Give back exactly the stretch of data below from the line holding "ATOM 295 C C" through the line holding "ATOM 302 C CA", both ends included, and leave the remaining lines out.

Items from a data source
============================================================
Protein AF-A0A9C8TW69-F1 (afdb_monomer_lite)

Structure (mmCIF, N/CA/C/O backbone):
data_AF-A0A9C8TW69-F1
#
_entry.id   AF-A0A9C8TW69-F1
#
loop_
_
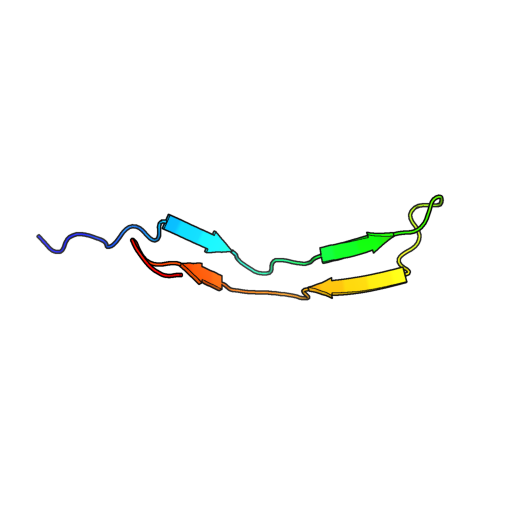atom_site.group_PDB
_atom_site.id
_atom_site.type_symbol
_atom_site.label_atom_id
_atom_site.label_alt_id
_atom_site.label_comp_id
_atom_site.label_asym_id
_atom_site.label_entity_id
_atom_site.label_seq_id
_atom_site.pdbx_PDB_ins_code
_atom_site.Cartn_x
_atom_site.Cartn_y
_atom_site.Cartn_z
_atom_site.occupancy
_atom_site.B_iso_or_equiv
_atom_site.auth_seq_id
_atom_site.auth_comp_id
_atom_site.auth_asym_id
_atom_site.auth_atom_id
_atom_site.pdbx_PDB_model_num
ATOM 1 N N . MET A 1 1 ? -27.089 -9.165 13.033 1.00 41.00 1 MET A N 1
ATOM 2 C CA . MET A 1 1 ? -26.265 -8.573 11.962 1.00 41.00 1 MET A CA 1
ATOM 3 C C . MET A 1 1 ? -24.828 -8.701 12.426 1.00 41.00 1 MET A C 1
ATOM 5 O O . MET A 1 1 ? -24.517 -8.151 13.473 1.00 41.00 1 MET A O 1
ATOM 9 N N . HIS A 1 2 ? -24.012 -9.529 11.770 1.00 50.88 2 HIS A N 1
ATOM 10 C CA . HIS A 1 2 ? -22.584 -9.577 12.083 1.00 50.88 2 HIS A CA 1
ATOM 11 C C . H
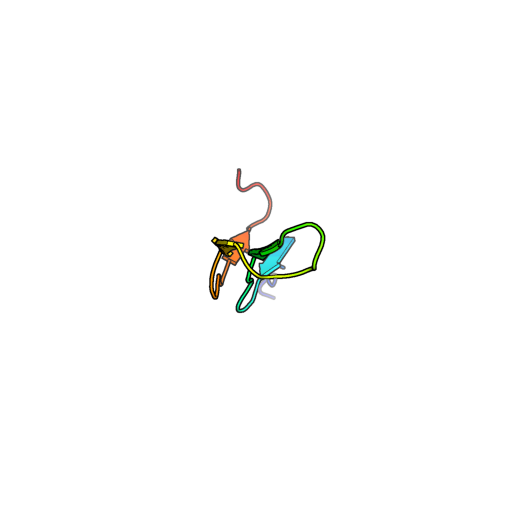IS A 1 
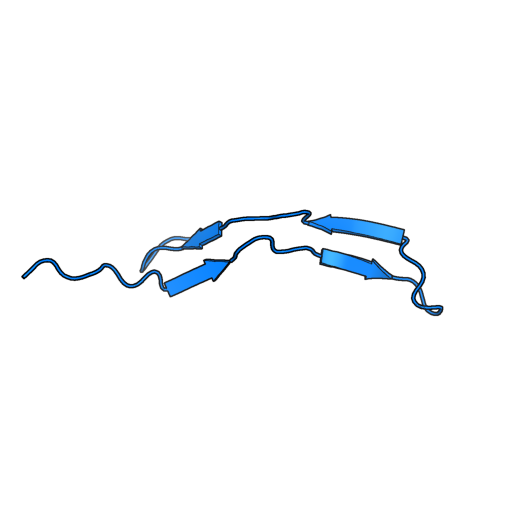2 ? -21.986 -8.243 11.649 1.00 50.88 2 HIS A C 1
ATOM 13 O O . HIS A 1 2 ? -22.161 -7.859 10.495 1.00 50.88 2 HIS A O 1
ATOM 19 N N . ALA A 1 3 ? -21.355 -7.522 12.575 1.00 59.03 3 ALA A N 1
ATOM 20 C CA . ALA A 1 3 ? -20.474 -6.436 12.189 1.00 59.03 3 ALA A CA 1
ATOM 21 C C . ALA A 1 3 ? -19.381 -7.074 11.327 1.00 59.03 3 ALA A C 1
ATOM 23 O O . ALA A 1 3 ? -18.658 -7.952 11.800 1.00 59.03 3 ALA A O 1
ATOM 24 N N . THR A 1 4 ? -19.328 -6.719 10.047 1.00 61.72 4 THR A N 1
ATOM 25 C CA . THR A 1 4 ? -18.098 -6.867 9.278 1.00 61.72 4 THR A CA 1
ATOM 26 C C . THR A 1 4 ? -17.045 -6.114 10.073 1.00 61.72 4 THR A C 1
ATOM 28 O O . THR A 1 4 ? -17.179 -4.911 10.291 1.00 61.72 4 THR A O 1
ATOM 31 N N . HIS A 1 5 ? -16.080 -6.843 10.631 1.00 65.44 5 HIS A N 1
ATOM 32 C CA . HIS A 1 5 ? -14.883 -6.214 11.161 1.00 65.44 5 HIS A CA 1
ATOM 33 C C . HIS A 1 5 ? -14.184 -5.634 9.938 1.00 65.44 5 HIS A C 1
ATOM 35 O O . HIS A 1 5 ? -13.538 -6.357 9.184 1.00 65.44 5 HIS A O 1
ATOM 41 N N . ASP A 1 6 ? -14.452 -4.361 9.659 1.00 79.94 6 ASP A N 1
ATOM 42 C CA . ASP A 1 6 ? -13.762 -3.642 8.605 1.00 79.94 6 ASP A CA 1
ATOM 43 C C . ASP A 1 6 ? -12.300 -3.567 9.047 1.00 79.94 6 ASP A C 1
ATOM 45 O O . ASP A 1 6 ? -11.958 -2.822 9.969 1.00 79.94 6 ASP A O 1
ATOM 49 N N . HIS A 1 7 ? -11.455 -4.403 8.440 1.00 81.94 7 HIS A N 1
ATOM 50 C CA . HIS A 1 7 ? -10.011 -4.332 8.622 1.00 81.94 7 HIS A CA 1
ATOM 51 C C . HIS A 1 7 ? -9.571 -2.876 8.435 1.00 81.94 7 HIS A C 1
ATOM 53 O O . HIS A 1 7 ? -9.959 -2.223 7.460 1.00 81.94 7 HIS A O 1
ATOM 59 N N . VAL A 1 8 ? -8.753 -2.355 9.350 1.00 92.06 8 VAL A N 1
ATOM 60 C CA . VAL A 1 8 ? -8.323 -0.950 9.269 1.00 92.06 8 VAL A CA 1
ATOM 61 C C . VAL A 1 8 ? -7.253 -0.755 8.201 1.00 92.06 8 VAL A C 1
ATOM 63 O O . VAL A 1 8 ? -7.152 0.324 7.619 1.00 92.06 8 VAL A O 1
ATOM 66 N N . ILE A 1 9 ? -6.468 -1.801 7.919 1.00 94.31 9 ILE A N 1
ATOM 67 C CA . ILE A 1 9 ? -5.482 -1.834 6.837 1.00 94.31 9 ILE A CA 1
ATOM 68 C C . ILE A 1 9 ? -5.558 -3.197 6.149 1.00 94.31 9 ILE A C 1
ATOM 70 O O . ILE A 1 9 ? -5.613 -4.231 6.810 1.00 94.31 9 ILE A O 1
ATOM 74 N N . VAL A 1 10 ? -5.516 -3.187 4.815 1.00 95.88 10 VAL A N 1
ATOM 75 C CA . VAL A 1 10 ? -5.372 -4.382 3.974 1.00 95.88 10 VAL A CA 1
ATOM 76 C C . VAL A 1 10 ? -4.349 -4.085 2.881 1.00 95.88 10 VAL A C 1
ATOM 78 O O . VAL A 1 10 ? -4.446 -3.064 2.198 1.00 95.88 10 VAL A O 1
ATOM 81 N N . THR A 1 11 ? -3.381 -4.978 2.693 1.00 96.81 11 THR A N 1
ATOM 82 C CA . THR A 1 11 ? -2.469 -4.987 1.546 1.00 96.81 11 THR A CA 1
ATOM 83 C C . THR A 1 11 ? -2.619 -6.296 0.789 1.00 96.81 11 THR A C 1
ATOM 85 O O . THR A 1 11 ? -2.796 -7.347 1.400 1.00 96.81 11 THR A O 1
ATOM 88 N N . VAL A 1 12 ? -2.540 -6.222 -0.539 1.00 97.31 12 VAL A N 1
ATOM 89 C CA . VAL A 1 12 ? -2.554 -7.388 -1.428 1.00 97.31 12 VAL A CA 1
ATOM 90 C C . VAL A 1 12 ? -1.353 -7.277 -2.359 1.00 97.31 12 VAL A C 1
ATOM 92 O O .
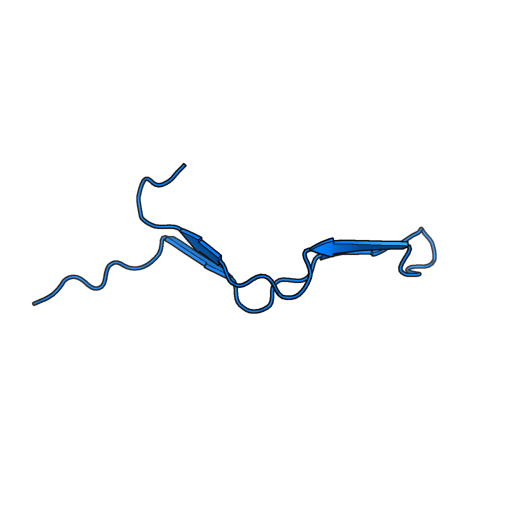 VAL A 1 12 ? -1.226 -6.273 -3.066 1.00 97.31 12 VAL A O 1
ATOM 95 N N . GLY A 1 13 ? -0.454 -8.257 -2.315 1.00 97.62 13 GLY A N 1
ATOM 96 C CA . GLY A 1 13 ? 0.759 -8.318 -3.132 1.00 97.62 13 GLY A CA 1
ATOM 97 C C . GLY A 1 13 ? 1.701 -7.115 -2.983 1.00 97.62 13 GLY A C 1
ATOM 98 O O . GLY A 1 13 ? 2.366 -6.702 -3.943 1.00 97.62 13 GLY A O 1
ATOM 99 N N . LEU A 1 14 ? 1.761 -6.489 -1.800 1.00 97.94 14 LEU A N 1
ATOM 100 C CA . LEU A 1 14 ? 2.565 -5.284 -1.590 1.00 97.94 14 LEU A CA 1
ATOM 101 C C . LEU A 1 14 ? 4.049 -5.583 -1.823 1.00 97.94 14 LEU A C 1
ATOM 103 O O . LEU A 1 14 ? 4.653 -6.416 -1.154 1.00 97.94 14 LEU A O 1
ATOM 107 N N . THR A 1 15 ? 4.657 -4.840 -2.745 1.00 97.94 15 THR A N 1
ATOM 108 C CA . THR A 1 15 ? 6.071 -4.982 -3.095 1.00 97.94 15 THR A CA 1
ATOM 109 C C . THR A 1 15 ? 6.792 -3.650 -2.922 1.00 97.94 15 THR A C 1
ATOM 111 O O . THR A 1 15 ? 6.369 -2.616 -3.442 1.00 97.94 15 THR A O 1
ATOM 114 N N . LYS A 1 16 ? 7.916 -3.667 -2.201 1.00 97.81 16 LYS A N 1
ATOM 115 C CA . LYS A 1 16 ? 8.780 -2.505 -1.982 1.00 97.81 16 LYS A CA 1
ATOM 116 C C . LYS A 1 16 ? 10.143 -2.760 -2.599 1.00 97.81 16 LYS A C 1
ATOM 118 O O . LYS A 1 16 ? 10.927 -3.549 -2.080 1.00 97.81 16 LYS A O 1
ATOM 123 N N . VAL A 1 17 ? 10.450 -2.012 -3.652 1.00 97.69 17 VAL A N 1
ATOM 124 C CA . VAL A 1 17 ? 11.773 -2.011 -4.279 1.00 97.69 17 VAL A CA 1
ATOM 125 C C . VAL A 1 17 ? 12.470 -0.684 -4.006 1.00 97.69 17 VAL A C 1
ATOM 127 O O . VAL A 1 17 ? 11.932 0.386 -4.294 1.00 97.69 17 VAL A O 1
ATOM 130 N N . PHE A 1 18 ? 13.680 -0.754 -3.463 1.00 97.94 18 PHE A N 1
ATOM 131 C CA . PHE A 1 18 ? 14.595 0.376 -3.391 1.00 97.94 18 PHE A CA 1
ATOM 132 C C . PHE A 1 18 ? 15.416 0.443 -4.677 1.00 97.94 18 PHE A C 1
ATOM 134 O O . PHE A 1 18 ? 16.027 -0.544 -5.107 1.00 97.94 18 PHE A O 1
ATOM 141 N N . ARG A 1 19 ? 15.410 1.625 -5.293 1.00 97.88 19 ARG A N 1
ATOM 142 C CA . ARG A 1 19 ? 16.087 1.916 -6.557 1.00 97.88 19 ARG A CA 1
ATOM 143 C C . ARG A 1 19 ? 17.207 2.927 -6.339 1.00 97.88 19 ARG A C 1
ATOM 145 O O . ARG A 1 19 ? 17.134 3.736 -5.416 1.00 97.88 19 ARG A O 1
ATOM 152 N N . ASP A 1 20 ? 18.237 2.869 -7.177 1.00 97.19 20 ASP A N 1
ATOM 153 C CA . ASP A 1 20 ? 19.291 3.884 -7.191 1.00 97.19 20 ASP A CA 1
ATOM 154 C C . ASP A 1 20 ? 18.857 5.165 -7.932 1.00 97.19 20 ASP A C 1
ATOM 156 O O . ASP A 1 20 ? 17.723 5.287 -8.400 1.00 97.19 20 ASP A O 1
ATOM 160 N N . PHE A 1 21 ? 19.768 6.137 -8.038 1.00 96.06 21 PHE A N 1
ATOM 161 C CA . PHE A 1 21 ? 19.520 7.413 -8.721 1.00 96.06 21 PHE A CA 1
ATOM 162 C C . PHE A 1 21 ? 19.101 7.242 -10.190 1.00 96.06 21 PHE A C 1
ATOM 164 O O . PHE A 1 21 ? 18.373 8.067 -10.733 1.00 96.06 21 PHE A O 1
ATOM 171 N N . TRP A 1 22 ? 19.520 6.146 -10.825 1.00 96.62 22 TRP A N 1
ATOM 172 C CA . TRP A 1 22 ? 19.175 5.811 -12.205 1.00 96.62 22 TRP A CA 1
ATOM 173 C C . TRP A 1 22 ? 17.918 4.938 -12.297 1.00 96.62 22 TRP A C 1
ATOM 175 O O . TRP A 1 22 ? 17.672 4.331 -13.337 1.00 96.62 22 TRP A O 1
ATOM 185 N N . LEU A 1 23 ? 17.143 4.846 -11.209 1.00 93.62 23 LEU A N 1
ATOM 186 C CA . LEU A 1 23 ? 15.947 4.016 -11.055 1.00 93.62 23 LEU A CA 1
ATOM 187 C C . LEU A 1 23 ? 16.184 2.511 -11.261 1.00 93.62 23 LEU A C 1
ATOM 189 O O . LEU A 1 23 ? 15.225 1.741 -11.409 1.00 93.62 23 LEU A O 1
ATOM 193 N N . ARG A 1 24 ? 17.443 2.062 -11.215 1.00 95.75 24 ARG A N 1
ATOM 194 C CA . ARG A 1 24 ? 17.761 0.637 -11.288 1.00 95.75 24 ARG A CA 1
ATOM 195 C C . ARG A 1 24 ? 17.458 -0.007 -9.954 1.00 95.75 24 ARG A C 1
ATOM 197 O O . ARG
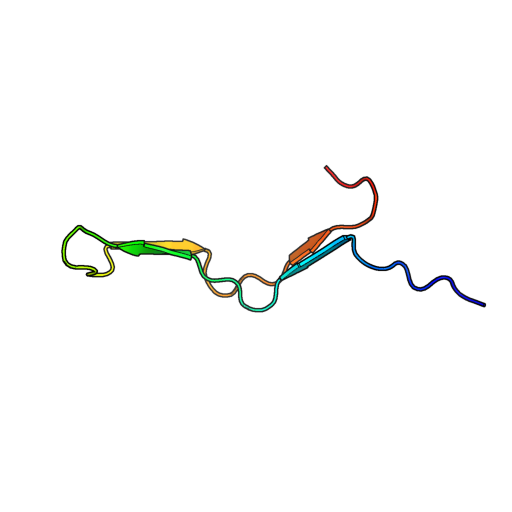 A 1 24 ? 17.761 0.546 -8.897 1.00 95.75 24 ARG A O 1
ATOM 204 N N . GLU A 1 25 ? 16.867 -1.188 -10.014 1.00 96.38 25 GLU A N 1
ATOM 205 C CA . GLU A 1 25 ? 16.560 -1.968 -8.824 1.00 96.38 25 GLU A CA 1
ATOM 206 C C . GLU A 1 25 ? 17.851 -2.375 -8.118 1.00 96.38 25 GLU A C 1
ATOM 208 O O . GLU A 1 25 ? 18.805 -2.841 -8.745 1.00 96.38 25 GLU A O 1
ATOM 213 N N . LYS A 1 26 ? 17.887 -2.159 -6.803 1.00 95.62 26 LYS A N 1
ATOM 214 C CA . LYS A 1 26 ? 19.008 -2.558 -5.950 1.00 95.62 26 LYS A CA 1
ATOM 215 C C . LYS A 1 26 ? 18.595 -3.596 -4.924 1.00 95.62 26 LYS A C 1
ATOM 217 O O . LYS A 1 26 ? 19.342 -4.541 -4.702 1.00 95.62 26 LYS A O 1
ATOM 222 N N . VAL A 1 27 ? 17.434 -3.409 -4.299 1.00 96.94 27 VAL A N 1
ATOM 223 C CA . VAL A 1 27 ? 16.935 -4.292 -3.241 1.00 96.94 27 VAL A CA 1
ATOM 224 C C . VAL A 1 27 ? 15.416 -4.380 -3.319 1.00 96.94 27 VAL A C 1
ATOM 226 O O . VAL A 1 27 ? 14.743 -3.350 -3.312 1.00 96.94 27 VAL A O 1
ATOM 229 N N . SER A 1 28 ? 14.884 -5.598 -3.310 1.00 96.19 28 SER A N 1
ATOM 230 C CA . SER A 1 28 ? 13.468 -5.866 -3.038 1.00 96.19 28 SER A CA 1
ATOM 231 C C . SER A 1 28 ? 13.311 -6.125 -1.543 1.00 96.19 28 SER A C 1
ATOM 233 O O . SER A 1 28 ? 13.678 -7.188 -1.055 1.00 96.19 28 SER A O 1
ATOM 235 N N . ALA A 1 29 ? 12.848 -5.120 -0.803 1.00 96.44 29 ALA A N 1
ATOM 236 C CA . ALA A 1 29 ? 12.736 -5.174 0.654 1.00 96.44 29 ALA A CA 1
ATOM 237 C C . ALA A 1 29 ? 11.438 -5.825 1.136 1.00 96.44 29 ALA A C 1
ATOM 239 O O . ALA A 1 29 ? 11.406 -6.411 2.211 1.00 96.44 29 ALA A O 1
ATOM 240 N N . VAL A 1 30 ? 10.378 -5.718 0.339 1.00 97.56 30 VAL A N
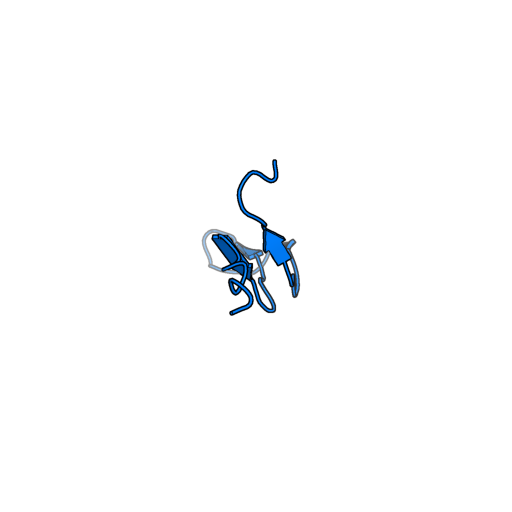 1
ATOM 241 C CA . VAL A 1 30 ? 9.118 -6.437 0.538 1.00 97.56 30 VAL A CA 1
ATOM 242 C C . VAL A 1 30 ? 8.739 -7.016 -0.816 1.00 97.56 30 VAL A C 1
ATOM 244 O O . VAL A 1 30 ? 8.864 -6.312 -1.821 1.00 97.56 30 VAL A O 1
ATOM 247 N N . ALA A 1 31 ? 8.310 -8.271 -0.851 1.00 96.94 31 ALA A N 1
ATOM 248 C CA . ALA A 1 31 ? 7.890 -8.950 -2.067 1.00 96.94 31 ALA A CA 1
ATOM 249 C C . ALA A 1 31 ? 6.560 -9.655 -1.807 1.00 96.94 31 ALA A C 1
ATOM 251 O O . ALA A 1 31 ? 6.494 -10.488 -0.908 1.00 96.94 31 ALA A O 1
ATOM 252 N N . ASP A 1 32 ? 5.547 -9.295 -2.595 1.00 97.88 32 ASP A N 1
ATOM 253 C CA . ASP A 1 32 ? 4.232 -9.946 -2.629 1.00 97.88 32 ASP A CA 1
ATOM 254 C C . ASP A 1 32 ? 3.565 -10.112 -1.249 1.00 97.88 32 ASP A C 1
ATOM 256 O O . ASP A 1 32 ? 3.068 -11.176 -0.894 1.00 97.88 32 ASP A O 1
ATOM 260 N N . LEU A 1 33 ? 3.605 -9.060 -0.424 1.00 97.62 33 LEU A N 1
ATOM 261 C CA . LEU A 1 33 ? 3.058 -9.117 0.929 1.00 97.62 33 LEU A CA 1
ATOM 262 C C . LEU A 1 33 ? 1.538 -8.914 0.937 1.00 97.62 33 LEU A C 1
ATOM 264 O O . LEU A 1 33 ? 1.036 -7.813 0.673 1.00 97.62 33 LEU A O 1
ATOM 268 N N . ASP A 1 34 ? 0.842 -9.955 1.374 1.00 97.75 34 ASP A N 1
ATOM 269 C CA . ASP A 1 34 ? -0.536 -9.888 1.842 1.00 97.75 34 ASP A CA 1
ATOM 270 C C . ASP A 1 34 ? -0.543 -9.640 3.359 1.00 97.75 34 ASP A C 1
ATOM 272 O O . ASP A 1 34 ? 0.046 -10.403 4.127 1.00 97.75 34 ASP A O 1
ATOM 276 N N . LEU A 1 35 ? -1.178 -8.551 3.795 1.00 96.00 35 LEU A N 1
ATOM 277 C CA . LEU A 1 35 ? -1.246 -8.142 5.202 1.00 96.00 35 LEU A CA 1
ATOM 278 C C . LEU A 1 35 ? -2.637 -7.598 5.514 1.00 96.00 35 LEU A C 1
ATOM 280 O O . LEU A 1 35 ? -3.224 -6.869 4.717 1.00 96.00 35 LEU A O 1
ATOM 284 N N . GLN A 1 36 ? -3.135 -7.899 6.706 1.00 96.06 36 GLN A N 1
ATOM 285 C CA . GLN A 1 36 ? -4.331 -7.286 7.270 1.00 96.06 36 GLN A CA 1
ATOM 286 C C . GLN A 1 36 ? -4.011 -6.819 8.684 1.00 96.06 36 GLN A C 1
ATOM 288 O O . GLN A 1 36 ? -3.191 -7.441 9.356 1.00 96.06 36 GLN A O 1
ATOM 293 N N . ILE A 1 37 ? -4.622 -5.713 9.099 1.00 94.50 37 ILE A N 1
ATOM 294 C CA . ILE A 1 37 ? -4.527 -5.206 10.468 1.00 94.50 37 ILE A CA 1
ATOM 295 C C . ILE A 1 37 ? -5.941 -4.995 10.996 1.00 94.50 37 ILE A C 1
ATOM 297 O O . ILE A 1 37 ? -6.765 -4.329 10.354 1.00 94.50 37 ILE A O 1
ATOM 301 N N . GLU A 1 38 ? -6.198 -5.553 12.173 1.00 94.25 38 GLU A N 1
ATOM 302 C CA . GLU A 1 38 ? -7.455 -5.425 12.899 1.00 94.25 38 GLU A CA 1
ATOM 303 C C . GLU A 1 38 ? -7.522 -4.125 13.722 1.00 94.25 38 GLU A C 1
ATOM 305 O O . GLU A 1 38 ? -6.495 -3.553 14.108 1.00 94.25 38 GLU A O 1
ATOM 310 N N . PRO A 1 39 ? -8.730 -3.628 14.046 1.00 93.00 39 PRO A N 1
ATOM 311 C CA . PRO A 1 39 ? -8.874 -2.482 14.936 1.00 93.00 39 PRO A CA 1
ATOM 312 C C . PRO A 1 39 ? -8.184 -2.706 16.297 1.00 93.00 39 PRO A C 1
ATOM 314 O O . PRO A 1 39 ? -8.610 -3.537 17.096 1.00 93.00 39 PRO A O 1
ATOM 317 N N . GLY A 1 40 ? -7.149 -1.911 16.588 1.00 92.06 40 GLY A N 1
ATOM 318 C CA . GLY A 1 40 ? -6.416 -1.940 17.864 1.00 92.06 40 GLY A CA 1
ATOM 319 C C . GLY A 1 40 ? -5.200 -2.872 17.908 1.00 92.06 40 GLY A C 1
ATOM 320 O O . GLY A 1 40 ? -4.564 -2.966 18.956 1.00 92.06 40 GLY A O 1
ATOM 321 N N . GLU A 1 41 ? -4.868 -3.534 16.800 1.00 91.25 41 GLU A N 1
ATOM 322 C CA . GLU A 1 41 ? -3.645 -4.328 16.648 1.00 91.25 41 GLU A CA 1
ATOM 323 C C . GLU A 1 41 ? -2.393 -3.423 16.564 1.00 91.25 41 GLU A C 1
ATOM 325 O O . GLU A 1 41 ? -2.458 -2.320 16.010 1.00 91.25 41 GLU A O 1
ATOM 330 N N . VAL A 1 42 ? -1.272 -3.862 17.165 1.00 86.56 42 VAL A N 1
ATOM 331 C CA . VAL A 1 42 ? 0.015 -3.132 17.255 1.00 86.56 42 VAL A CA 1
ATOM 332 C C . VAL A 1 42 ? 1.174 -4.034 16.866 1.00 86.56 42 VAL A C 1
ATOM 334 O O . VAL A 1 42 ? 1.274 -5.131 17.461 1.00 86.56 42 VAL A O 1
#

Secondary structure (DSSP, 8-state):
-------SEEEEEEEEEEE-TT--EEEEEEEEEEEEE-TT--

Sequence (42 aa):
MHATHDHVIVTVGLTKVFRDFWLREKVSAVADLDLQIEPGEV

pLDDT: mean 90.32, std 13.67, range [41.0, 97.94]

Foldseek 3Di:
DDPPQPFPDWDFQDWDFDADPVRHTDDTPDGGDTDTHGVPRD

Radius of gyration: 15.63 Å; chains: 1; bounding box: 46×17×30 Å
============================================================
■ ANSWER TO THIS TASK ■
ATOM 295 C C . ILE A 1 37 ? -5.941 -4.995 10.996 1.00 94.50 37 ILE A C 1
ATOM 297 O O . ILE A 1 37 ? -6.765 -4.329 10.354 1.00 94.50 37 ILE A O 1
ATOM 301 N N . GLU A 1 38 ? -6.198 -5.553 12.173 1.00 94.25 38 GLU A N 1
ATOM 302 C CA . GLU A 1 38 ? -7.455 -5.425 12.899 1.00 94.25 38 GLU A CA 1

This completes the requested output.